Antibody Responses to Spike Glycoprotein Are More Stable Than Responses to Nucleocapsid

(A–C) Antibody titers for mild infections over time to RBD (A), S2 (B), and N (C) for PCR-confirmed subjects and seropositive samples from community serological testing. Solid lines connect data from individuals sampled serially over time. Blue line depicts smoothing splines curve fit with 4 knots. Dashed line depicts mean values from seronegative controls.

(D) Subjects sampled serially were assessed for changes in antibody titers to RBD, S2, and N from the first draw to the last draw collected. Only subjects in which the last draw occurred >6 weeks from onset are shown. The p values were calculated by paired 1-way ANOVA.

(E) Neutralizing titers were measured for longitudinal subjects over time post-onset. Solid lines connect data from individuals sampled serially over time. Spline curve (blue line) was generated in Prism using Loess smoothing splines.
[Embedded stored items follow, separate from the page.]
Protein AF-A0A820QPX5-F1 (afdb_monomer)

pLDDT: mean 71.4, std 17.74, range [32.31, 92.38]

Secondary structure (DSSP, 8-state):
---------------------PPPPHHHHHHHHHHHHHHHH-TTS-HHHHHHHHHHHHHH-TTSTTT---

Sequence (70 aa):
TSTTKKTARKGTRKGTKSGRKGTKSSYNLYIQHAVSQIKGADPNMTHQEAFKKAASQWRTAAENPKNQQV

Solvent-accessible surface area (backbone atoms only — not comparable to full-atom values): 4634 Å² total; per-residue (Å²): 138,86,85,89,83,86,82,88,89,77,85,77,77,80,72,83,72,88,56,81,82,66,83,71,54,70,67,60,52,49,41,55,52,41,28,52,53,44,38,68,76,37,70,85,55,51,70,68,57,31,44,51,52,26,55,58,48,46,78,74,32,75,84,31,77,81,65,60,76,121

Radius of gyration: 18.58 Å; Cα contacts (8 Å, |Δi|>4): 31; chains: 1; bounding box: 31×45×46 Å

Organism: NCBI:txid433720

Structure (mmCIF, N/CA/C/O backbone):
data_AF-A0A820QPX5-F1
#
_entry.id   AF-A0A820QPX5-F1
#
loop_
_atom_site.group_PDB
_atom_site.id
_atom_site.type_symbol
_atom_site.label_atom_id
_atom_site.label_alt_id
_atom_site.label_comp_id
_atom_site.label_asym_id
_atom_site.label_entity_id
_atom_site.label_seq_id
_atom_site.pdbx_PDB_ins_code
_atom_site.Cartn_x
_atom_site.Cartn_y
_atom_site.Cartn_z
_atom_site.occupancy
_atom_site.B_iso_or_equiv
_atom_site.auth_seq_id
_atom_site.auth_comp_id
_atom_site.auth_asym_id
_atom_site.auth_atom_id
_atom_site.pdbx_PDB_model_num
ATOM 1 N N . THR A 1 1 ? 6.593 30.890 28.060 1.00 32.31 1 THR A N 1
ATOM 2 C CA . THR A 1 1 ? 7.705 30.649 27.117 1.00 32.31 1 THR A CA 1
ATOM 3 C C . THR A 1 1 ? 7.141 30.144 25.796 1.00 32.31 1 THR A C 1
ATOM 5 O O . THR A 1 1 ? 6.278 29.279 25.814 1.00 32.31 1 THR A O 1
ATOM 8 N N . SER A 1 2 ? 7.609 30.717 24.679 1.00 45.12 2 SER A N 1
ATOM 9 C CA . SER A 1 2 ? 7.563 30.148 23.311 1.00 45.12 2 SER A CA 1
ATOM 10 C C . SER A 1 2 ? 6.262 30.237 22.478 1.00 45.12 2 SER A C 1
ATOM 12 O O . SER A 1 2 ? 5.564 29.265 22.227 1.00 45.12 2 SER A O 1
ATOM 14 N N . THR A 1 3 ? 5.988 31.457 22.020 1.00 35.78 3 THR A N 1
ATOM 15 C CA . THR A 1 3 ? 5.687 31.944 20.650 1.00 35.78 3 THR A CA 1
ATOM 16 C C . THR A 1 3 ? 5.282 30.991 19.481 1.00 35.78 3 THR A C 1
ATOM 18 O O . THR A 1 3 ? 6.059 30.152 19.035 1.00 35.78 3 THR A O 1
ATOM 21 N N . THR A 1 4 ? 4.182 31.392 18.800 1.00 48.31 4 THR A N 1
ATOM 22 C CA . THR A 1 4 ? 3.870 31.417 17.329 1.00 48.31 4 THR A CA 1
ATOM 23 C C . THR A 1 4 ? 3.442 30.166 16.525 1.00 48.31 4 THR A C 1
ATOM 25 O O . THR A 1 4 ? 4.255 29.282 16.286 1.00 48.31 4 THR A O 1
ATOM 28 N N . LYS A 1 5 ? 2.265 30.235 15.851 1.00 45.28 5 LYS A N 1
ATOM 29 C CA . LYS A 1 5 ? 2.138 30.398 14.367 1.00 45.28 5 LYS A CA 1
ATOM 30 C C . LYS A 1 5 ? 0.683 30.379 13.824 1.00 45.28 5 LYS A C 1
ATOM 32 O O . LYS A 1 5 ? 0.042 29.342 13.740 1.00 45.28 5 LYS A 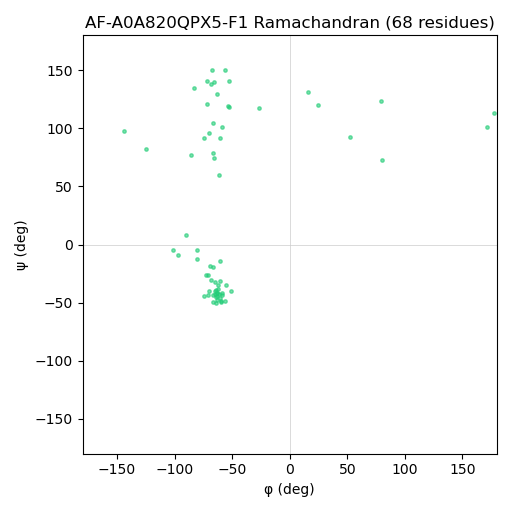O 1
ATOM 37 N N . LYS A 1 6 ? 0.268 31.549 13.315 1.00 50.25 6 LYS A N 1
ATOM 38 C CA . LYS A 1 6 ? -0.348 31.803 11.992 1.00 50.25 6 LYS A CA 1
ATOM 39 C C . LYS A 1 6 ? -1.571 30.961 11.584 1.00 50.25 6 LYS A C 1
ATOM 41 O O . LYS A 1 6 ? -1.470 29.938 10.911 1.00 50.25 6 LYS A O 1
ATOM 46 N N . THR A 1 7 ? -2.735 31.519 11.888 1.00 48.62 7 THR A N 1
ATOM 47 C CA . THR A 1 7 ? -4.050 31.162 11.361 1.00 48.62 7 THR A CA 1
ATOM 48 C C . THR A 1 7 ? -4.188 31.459 9.857 1.00 48.62 7 THR A C 1
ATOM 50 O O . THR A 1 7 ? -3.699 32.460 9.341 1.00 48.62 7 THR A O 1
ATOM 53 N N . ALA A 1 8 ? -4.844 30.514 9.178 1.00 55.94 8 ALA A N 1
ATOM 54 C CA . ALA A 1 8 ? -5.651 30.591 7.958 1.00 55.94 8 ALA A CA 1
ATOM 55 C C . ALA A 1 8 ? -5.414 31.731 6.945 1.00 55.94 8 ALA A C 1
ATOM 57 O O . ALA A 1 8 ? -5.723 32.890 7.203 1.00 55.94 8 ALA A O 1
ATOM 58 N N . ARG A 1 9 ? -5.060 31.336 5.710 1.00 54.06 9 ARG A N 1
ATOM 59 C CA . ARG A 1 9 ? -5.806 31.629 4.462 1.00 54.06 9 ARG A CA 1
ATOM 60 C C . ARG A 1 9 ? -4.977 31.191 3.251 1.00 54.06 9 ARG A C 1
ATOM 62 O O . ARG A 1 9 ? -4.078 31.896 2.804 1.00 54.06 9 ARG A O 1
ATOM 69 N N . LYS A 1 10 ? -5.311 30.038 2.671 1.00 53.69 10 LYS A N 1
ATOM 70 C CA . LYS A 1 10 ? -5.028 29.780 1.254 1.00 53.69 10 LYS A CA 1
ATOM 71 C C . LYS A 1 10 ? -6.175 28.971 0.675 1.00 53.69 10 LYS A C 1
ATOM 73 O O . LYS A 1 10 ? -6.254 27.764 0.867 1.00 53.69 10 LYS A O 1
ATOM 78 N N . GLY A 1 11 ? -7.090 29.686 0.023 1.00 48.81 11 GLY A N 1
ATOM 79 C CA . GLY A 1 11 ? -8.174 29.095 -0.744 1.00 48.81 11 GLY A CA 1
ATOM 80 C C . GLY A 1 11 ? -7.604 28.110 -1.755 1.00 48.81 11 GLY A C 1
ATOM 81 O O . GLY A 1 11 ? -6.794 28.464 -2.615 1.00 48.81 11 GLY A O 1
ATOM 82 N N . THR A 1 12 ? -8.005 26.855 -1.622 1.00 54.47 12 THR A N 1
ATOM 83 C CA . THR A 1 12 ? -7.750 25.811 -2.599 1.00 54.47 12 THR A CA 1
ATOM 84 C C . THR A 1 12 ? -8.596 26.114 -3.828 1.00 54.47 12 THR A C 1
ATOM 86 O O . THR A 1 12 ? -9.770 25.766 -3.911 1.00 54.47 12 THR A O 1
ATOM 89 N N . ARG A 1 13 ? -7.991 26.779 -4.819 1.00 54.19 13 ARG A N 1
ATOM 90 C CA . ARG A 1 13 ? -8.506 26.753 -6.189 1.00 54.19 13 ARG A CA 1
ATOM 91 C C . ARG A 1 13 ? -8.516 25.289 -6.620 1.00 54.19 13 ARG A C 1
ATOM 93 O O . ARG A 1 13 ? -7.467 24.722 -6.924 1.00 54.19 13 ARG A O 1
ATOM 100 N N . LYS A 1 14 ? -9.699 24.674 -6.587 1.00 53.91 14 LYS A N 1
ATOM 101 C CA . LYS A 1 14 ? -9.986 23.352 -7.146 1.00 53.91 14 LYS A CA 1
ATOM 102 C C . LYS A 1 14 ? -9.849 23.463 -8.661 1.00 53.91 14 LYS A C 1
ATOM 104 O O . LYS A 1 14 ? -10.822 23.632 -9.381 1.00 53.91 14 LYS A O 1
ATOM 109 N N . GLY A 1 15 ? -8.606 23.447 -9.133 1.00 47.19 15 GLY A N 1
ATOM 110 C CA . GLY A 1 15 ? -8.307 23.292 -10.542 1.00 47.19 15 GLY A CA 1
ATOM 111 C C . GLY A 1 15 ? -8.724 21.889 -10.945 1.00 47.19 15 GLY A C 1
ATOM 112 O O . GLY A 1 15 ? -8.043 20.920 -10.612 1.00 47.19 15 GLY A O 1
ATOM 113 N N . THR A 1 16 ? -9.843 21.777 -11.652 1.00 53.94 16 THR A N 1
ATOM 114 C CA . THR A 1 16 ? -10.195 20.602 -12.446 1.00 53.94 16 THR A CA 1
ATOM 115 C C . THR A 1 16 ? -9.187 20.489 -13.584 1.00 53.94 16 THR A C 1
ATOM 117 O O . THR A 1 16 ? -9.463 20.833 -14.728 1.00 53.94 16 THR A O 1
ATOM 120 N N . LYS A 1 17 ? -7.964 20.050 -13.270 1.00 53.53 17 LYS A N 1
ATOM 121 C CA . LYS A 1 17 ? -7.026 19.600 -14.291 1.00 53.53 17 LYS A CA 1
ATOM 122 C C . LYS A 1 17 ? -7.513 18.239 -14.760 1.00 53.53 17 LYS A C 1
ATOM 124 O O . LYS A 1 17 ? -7.125 17.207 -14.221 1.00 53.53 17 LYS A O 1
ATOM 129 N N . SER A 1 18 ? -8.332 18.259 -15.803 1.00 55.84 18 SER A N 1
ATOM 130 C CA . SER A 1 18 ? -8.411 17.208 -16.815 1.00 55.84 18 SER A CA 1
ATOM 131 C C . SER A 1 18 ? -7.052 17.091 -17.527 1.00 55.84 18 SER A C 1
ATOM 133 O O . SER A 1 18 ? -6.917 17.343 -18.719 1.00 55.84 18 SER A O 1
ATOM 135 N N . GLY A 1 19 ? -5.999 16.797 -16.765 1.00 53.19 19 GLY A N 1
ATOM 136 C CA . GLY A 1 19 ? -4.701 16.415 -17.295 1.00 53.19 19 GLY A CA 1
ATOM 137 C C . GLY A 1 19 ? -4.757 14.930 -17.604 1.00 53.19 19 GLY A C 1
ATOM 138 O O . GLY A 1 19 ? -5.283 14.171 -16.787 1.00 53.19 19 GLY A O 1
ATOM 139 N N . ARG A 1 20 ? -4.248 14.533 -18.779 1.00 60.72 20 ARG A N 1
ATOM 140 C CA . ARG A 1 20 ? -3.990 13.136 -19.174 1.00 60.72 20 ARG A CA 1
ATOM 141 C C . ARG A 1 20 ? -3.736 12.290 -17.931 1.00 60.72 20 ARG A C 1
ATOM 143 O O . ARG A 1 20 ? -2.800 12.574 -17.186 1.00 60.72 20 ARG A O 1
ATOM 150 N N . LYS A 1 21 ? -4.599 11.300 -17.691 1.00 62.78 21 LYS A N 1
ATOM 151 C CA . LYS A 1 21 ? -4.474 10.357 -16.578 1.00 62.78 21 LYS A CA 1
ATOM 152 C C . LYS A 1 21 ? -3.147 9.631 -16.791 1.00 62.78 21 LYS A C 1
ATOM 154 O O . LYS A 1 21 ? -3.088 8.697 -17.580 1.00 62.78 21 LYS A O 1
ATOM 159 N N . GLY A 1 22 ? -2.074 10.157 -16.200 1.00 64.12 22 GLY A N 1
ATOM 160 C CA . GLY A 1 22 ? -0.732 9.616 -16.372 1.00 64.12 22 GLY A CA 1
ATOM 161 C C . GLY A 1 22 ? -0.757 8.130 -16.050 1.00 64.12 22 GLY A C 1
ATOM 162 O O . GLY A 1 22 ? -1.480 7.709 -15.138 1.00 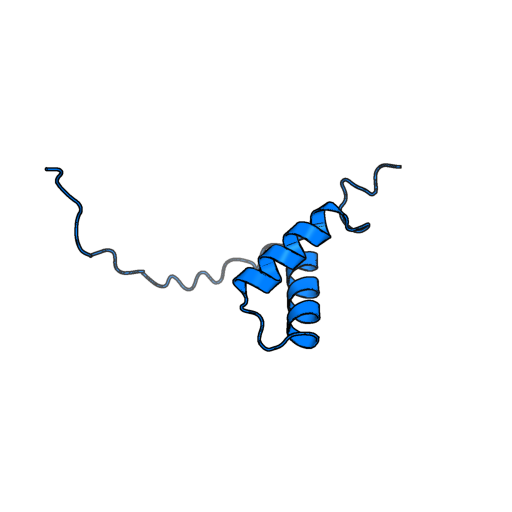64.12 22 GLY A O 1
ATOM 163 N N . THR A 1 23 ? -0.024 7.338 -16.830 1.00 70.62 23 THR A N 1
ATOM 164 C CA . THR A 1 23 ? 0.094 5.898 -16.616 1.00 70.62 23 THR A CA 1
ATOM 165 C C . THR A 1 23 ? 0.511 5.684 -15.167 1.00 70.62 23 THR A C 1
ATOM 167 O O . THR A 1 23 ? 1.523 6.221 -14.712 1.00 70.62 23 THR A O 1
ATOM 170 N N . LYS A 1 24 ? -0.329 4.996 -14.389 1.00 73.62 24 LYS A N 1
ATOM 171 C CA . LYS A 1 24 ? -0.035 4.749 -12.977 1.00 73.62 24 LYS A CA 1
ATOM 172 C C . LYS A 1 24 ? 1.234 3.895 -12.918 1.00 73.62 24 LYS A C 1
ATOM 174 O O . LYS A 1 24 ? 1.297 2.871 -13.589 1.00 73.62 24 LYS A O 1
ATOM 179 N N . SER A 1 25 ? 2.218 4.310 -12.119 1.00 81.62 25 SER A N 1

Pseudo-R2 values were calculated as the squared correlation of the predicted outcomes and the actual outcomes from the fitted model.

Discussion

Here, we demonstrated that using two antigenically distinct serological tests can greatly remedy specificity problems that are exacerbated in low SARS-CoV-2 seroprevalence communities. RBD and S2 seroreactivity behaved independently for SARS-CoV-2-unexposed individuals, thereby suggesting that the theoretical false-positive rate of the overall assay is the product of the two tests. Using neutralization assays to confirm these results, we found our empirically determined false-positive rate to be <0.02% (1 out of 5,882), consistent with the independence of the RBD and S2 tests. The tight co-incidence between RBD/S2 positivity and the presence of neutralizing antibodies, even in low-seroprevalence populations, is especially valuable for identifying individuals who likely have some degree of immunity. Surprisingly, the N, which is used by several commercial serological tests as an antigen, did not perform as well in our assays and had high false-positive and -negative rates.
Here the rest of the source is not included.